Gelman's (alpha + beta)^-5/2 parametrization for beta prior in AB test

Dear experts,

I built a hierarchical model for my AB test of click rates, using Gelman’s parametrization (alpha + beta)^-5/2 (see e.q. 5.9 in BDA) for my beta prior. In the book this parametrization seems to be justified with this statement

"In a problem such as this with a reasonably large amount of data, it is possible to set up a
‘noninformative’ hyperprior density that is dominated by the likelihood and yields a proper
posterior distribution."

where he refers to the rat tumor example.
In my case I only have two observations, one for option A and one for option B, so I am aware of this difference wrt the BDA example. Based on this I built the following model:

def logp_ab(value):
    return tt.log(tt.pow(tt.sum(value), -5/2))

with pm.Model() as model:
    ab = pm.HalfFlat('ab', shape=2, testval=np.asarray([1., 1.]))
    pm.Potential('p(a, b)', logp_ab(ab))
    alpha = pm.Deterministic('alpha', ab[0])
    beta = pm.Deterministic('beta', ab[1])
    theta = pm.Beta('theta', alpha=ab[0], beta=ab[1], shape=2) 
    p = pm.Binomial('y', p=theta, observed=[232, 194], n=[7890, 7795]) 

running this with

pm.sample(draws=8000, tune=5000, chains=4, return_inferencedata=True, cores=4)

yields 8777 divergences, which probably means reparametrizing my model (I tried increasing the target_accept rate and also increase the burn-ins but still gives divergences.
I looked at the distributions of my parameters w/o divergences and w/ divergences, see below, but this doesn’t tell me much to my beginner/untrained eye. Except maybe that the divergences are not clustered around some particular values, which I’d think means that a re-parametrization is required.
What options do I have for ‘weakly informative priors’? E.g. a gamma function for the variance of my beta prior? I am trying to find the ‘weakliest informative prior’ :slight_smile: for this case.

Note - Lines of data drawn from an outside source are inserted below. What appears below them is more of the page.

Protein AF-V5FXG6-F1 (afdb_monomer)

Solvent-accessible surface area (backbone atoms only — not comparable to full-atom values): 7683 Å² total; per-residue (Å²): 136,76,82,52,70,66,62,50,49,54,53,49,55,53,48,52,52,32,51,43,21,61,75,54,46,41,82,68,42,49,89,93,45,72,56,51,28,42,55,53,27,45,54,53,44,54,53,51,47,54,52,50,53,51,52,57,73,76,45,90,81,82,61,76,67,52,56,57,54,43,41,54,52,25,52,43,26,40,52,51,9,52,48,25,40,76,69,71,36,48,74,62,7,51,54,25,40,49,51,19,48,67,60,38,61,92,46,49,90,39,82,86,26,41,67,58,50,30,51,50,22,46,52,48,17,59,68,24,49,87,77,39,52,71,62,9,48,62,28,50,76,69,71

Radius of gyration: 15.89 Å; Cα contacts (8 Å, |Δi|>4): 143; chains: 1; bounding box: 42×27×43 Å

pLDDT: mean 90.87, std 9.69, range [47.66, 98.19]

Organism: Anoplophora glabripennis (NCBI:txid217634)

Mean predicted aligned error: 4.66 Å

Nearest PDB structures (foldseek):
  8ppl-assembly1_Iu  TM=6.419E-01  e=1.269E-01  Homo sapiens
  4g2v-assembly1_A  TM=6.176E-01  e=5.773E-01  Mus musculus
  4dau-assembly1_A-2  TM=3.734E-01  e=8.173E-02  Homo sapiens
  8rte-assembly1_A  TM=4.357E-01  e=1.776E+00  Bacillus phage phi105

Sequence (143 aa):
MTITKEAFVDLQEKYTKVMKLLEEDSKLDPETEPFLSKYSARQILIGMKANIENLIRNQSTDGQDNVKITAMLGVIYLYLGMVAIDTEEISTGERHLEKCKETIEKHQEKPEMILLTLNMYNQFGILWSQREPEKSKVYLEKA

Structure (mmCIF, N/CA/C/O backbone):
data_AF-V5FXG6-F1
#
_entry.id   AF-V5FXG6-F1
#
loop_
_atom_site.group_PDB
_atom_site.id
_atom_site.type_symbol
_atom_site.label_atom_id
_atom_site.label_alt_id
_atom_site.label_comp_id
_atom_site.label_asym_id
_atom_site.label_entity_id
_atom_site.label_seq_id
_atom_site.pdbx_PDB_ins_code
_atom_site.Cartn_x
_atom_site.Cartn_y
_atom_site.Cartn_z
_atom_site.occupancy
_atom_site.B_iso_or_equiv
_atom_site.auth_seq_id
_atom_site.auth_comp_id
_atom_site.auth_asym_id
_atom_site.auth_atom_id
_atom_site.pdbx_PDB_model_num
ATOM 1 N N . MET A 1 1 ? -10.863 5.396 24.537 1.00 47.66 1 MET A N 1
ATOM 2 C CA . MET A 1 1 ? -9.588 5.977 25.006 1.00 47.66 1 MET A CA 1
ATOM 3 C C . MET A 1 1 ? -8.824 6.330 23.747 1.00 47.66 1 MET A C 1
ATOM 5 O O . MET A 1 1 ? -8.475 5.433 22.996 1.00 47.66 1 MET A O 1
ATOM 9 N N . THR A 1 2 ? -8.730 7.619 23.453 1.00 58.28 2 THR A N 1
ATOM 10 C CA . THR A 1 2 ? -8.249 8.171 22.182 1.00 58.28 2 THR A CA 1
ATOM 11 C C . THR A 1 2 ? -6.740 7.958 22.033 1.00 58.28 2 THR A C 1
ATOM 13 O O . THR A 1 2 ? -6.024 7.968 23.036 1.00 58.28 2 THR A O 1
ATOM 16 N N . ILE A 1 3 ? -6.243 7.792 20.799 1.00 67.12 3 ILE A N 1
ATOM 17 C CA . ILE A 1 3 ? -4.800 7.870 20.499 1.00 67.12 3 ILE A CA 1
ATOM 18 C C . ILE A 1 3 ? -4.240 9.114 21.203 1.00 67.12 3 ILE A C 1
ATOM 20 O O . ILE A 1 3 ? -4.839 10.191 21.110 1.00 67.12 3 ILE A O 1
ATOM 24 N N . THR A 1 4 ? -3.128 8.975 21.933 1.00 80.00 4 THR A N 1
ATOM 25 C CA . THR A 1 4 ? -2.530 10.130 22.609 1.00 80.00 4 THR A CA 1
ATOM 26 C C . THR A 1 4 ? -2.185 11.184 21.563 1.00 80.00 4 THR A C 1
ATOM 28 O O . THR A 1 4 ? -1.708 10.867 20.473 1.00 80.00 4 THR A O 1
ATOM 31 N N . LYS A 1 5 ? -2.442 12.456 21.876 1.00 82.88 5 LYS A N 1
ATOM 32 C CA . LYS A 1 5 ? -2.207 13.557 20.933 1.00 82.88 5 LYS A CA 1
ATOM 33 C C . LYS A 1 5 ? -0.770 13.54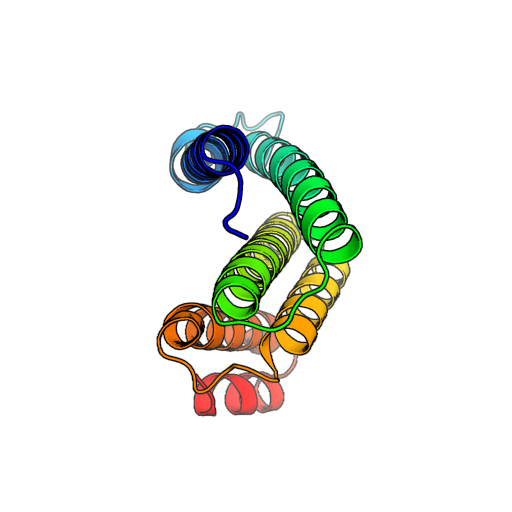3 20.396 1.00 82.88 5 LYS A C 1
ATOM 35 O O . LYS A 1 5 ? -0.565 13.778 19.214 1.00 82.88 5 LYS A O 1
ATOM 40 N N . GLU A 1 6 ? 0.193 13.199 21.246 1.00 84.62 6 GLU A N 1
ATOM 41 C CA . GLU A 1 6 ? 1.605 13.048 20.884 1.00 84.62 6 GLU A CA 1
ATOM 42 C C . GLU A 1 6 ? 1.838 11.932 19.857 1.00 84.62 6 GLU A C 1
ATOM 44 O O . GLU A 1 6 ? 2.485 12.171 18.842 1.00 84.62 6 GLU A O 1
ATOM 49 N N . ALA A 1 7 ? 1.261 10.741 20.060 1.00 84.69 7 ALA A N 1
ATOM 50 C CA . ALA A 1 7 ? 1.399 9.636 19.110 1.00 84.69 7 ALA A CA 1
ATOM 51 C C . ALA A 1 7 ? 0.745 9.955 17.757 1.00 84.69 7 ALA A C 1
ATOM 53 O O . ALA A 1 7 ? 1.260 9.567 16.711 1.00 84.69 7 ALA A O 1
ATOM 54 N N . PHE A 1 8 ? -0.379 10.675 17.767 1.00 86.56 8 PHE A N 1
ATOM 55 C CA . PHE A 1 8 ? -1.028 11.115 16.535 1.00 86.56 8 PHE A CA 1
ATOM 56 C C . PHE A 1 8 ? -0.170 12.127 15.762 1.00 86.56 8 PHE A C 1
ATOM 58 O O . PHE A 1 8 ? -0.028 11.995 14.548 1.00 86.56 8 PHE A O 1
ATOM 65 N N . VAL A 1 9 ? 0.428 13.101 16.456 1.00 91.69 9 VAL A N 1
ATOM 66 C CA . VAL A 1 9 ? 1.327 14.091 15.842 1.00 91.69 9 VAL A CA 1
ATOM 67 C C . VAL A 1 9 ? 2.568 13.413 15.251 1.00 91.69 9 VAL A C 1
ATOM 69 O O . VAL A 1 9 ? 2.884 13.662 14.092 1.00 91.69 9 VAL A O 1
ATOM 72 N N . ASP A 1 10 ? 3.202 12.482 15.973 1.00 92.00 10 ASP A N 1
ATOM 73 C CA . ASP A 1 10 ? 4.349 11.711 15.459 1.00 92.00 10 ASP A CA 1
ATOM 74 C C . ASP A 1 10 ? 3.998 10.924 14.181 1.00 92.00 10 ASP A C 1
ATOM 76 O O . ASP A 1 10 ? 4.741 10.946 13.196 1.00 92.00 10 ASP A O 1
ATOM 80 N N . LEU A 1 11 ? 2.835 10.260 14.152 1.00 92.69 11 LEU A N 1
ATOM 81 C CA . LEU A 1 11 ? 2.362 9.554 12.957 1.00 92.69 11 LEU A CA 1
ATOM 82 C C . LEU A 1 11 ? 2.093 10.514 11.789 1.00 92.69 11 LEU A C 1
ATOM 84 O O . LEU A 1 11 ? 2.423 10.187 10.648 1.00 92.69 11 LEU A O 1
ATOM 88 N N . GLN A 1 12 ? 1.524 11.690 12.057 1.00 94.19 12 GLN A N 1
ATOM 89 C CA . GLN A 1 12 ? 1.240 12.700 11.039 1.00 94.19 12 GLN A CA 1
ATOM 90 C C . GLN A 1 12 ? 2.522 13.284 10.429 1.00 94.19 12 GLN A C 1
ATOM 92 O O . GLN A 1 12 ? 2.606 13.441 9.207 1.00 94.19 12 GLN A O 1
ATOM 97 N N . GLU A 1 13 ? 3.530 13.580 11.249 1.00 96.38 13 GLU A N 1
ATOM 98 C CA . GLU A 1 13 ? 4.829 14.076 10.785 1.00 96.38 13 GLU A CA 1
ATOM 99 C C . GLU A 1 13 ? 5.536 13.034 9.914 1.00 96.38 13 GLU A C 1
ATOM 101 O O . GLU A 1 13 ? 5.997 13.343 8.811 1.00 96.38 13 GLU A O 1
ATOM 106 N N . LYS A 1 14 ? 5.550 11.770 10.358 1.00 97.06 14 LYS A N 1
ATOM 107 C CA . LYS A 1 14 ? 6.101 10.656 9.576 1.00 97.06 14 LYS A CA 1
ATOM 108 C C . LYS A 1 14 ? 5.366 10.473 8.254 1.00 97.06 14 LYS A C 1
ATOM 110 O O . LYS A 1 14 ? 6.021 10.328 7.225 1.00 97.06 14 LYS A O 1
ATOM 115 N N . TYR A 1 15 ? 4.035 10.531 8.263 1.00 96.69 15 TYR A N 1
ATOM 116 C CA . TYR A 1 15 ? 3.232 10.429 7.046 1.00 96.69 15 TYR A CA 1
ATOM 117 C C . TYR A 1 15 ? 3.541 11.561 6.063 1.00 96.69 15 TYR A C 1
ATOM 119 O O . TYR A 1 15 ? 3.798 11.306 4.891 1.00 96.69 15 TYR A O 1
ATOM 127 N N . THR A 1 16 ? 3.592 12.804 6.546 1.00 97.31 16 THR A N 1
ATOM 128 C CA . THR A 1 16 ? 3.942 13.974 5.724 1.00 97.31 16 THR A CA 1
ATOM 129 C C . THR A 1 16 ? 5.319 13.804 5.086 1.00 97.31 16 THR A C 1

That’s somewhat of an ugly parametrization; using

x = \frac{a}{a+b}
and
y = \sqrt{a+b}

you can sample x and 1/y uniformly, and use the transformation

a = xy^2
b = y^2 - xy^2 = (1-x)y^2

to get an equivalent prior from uniform samples. See Hierarchical AB testing in PyMC3 - #2 by chartl

thank you @chartl ! That’s a great idea and helps, but I’m still getting divergences, also after restricting the range of x and y.

Hmm. Can you do a pairplot of x and 1/y (or however you drew the prior)?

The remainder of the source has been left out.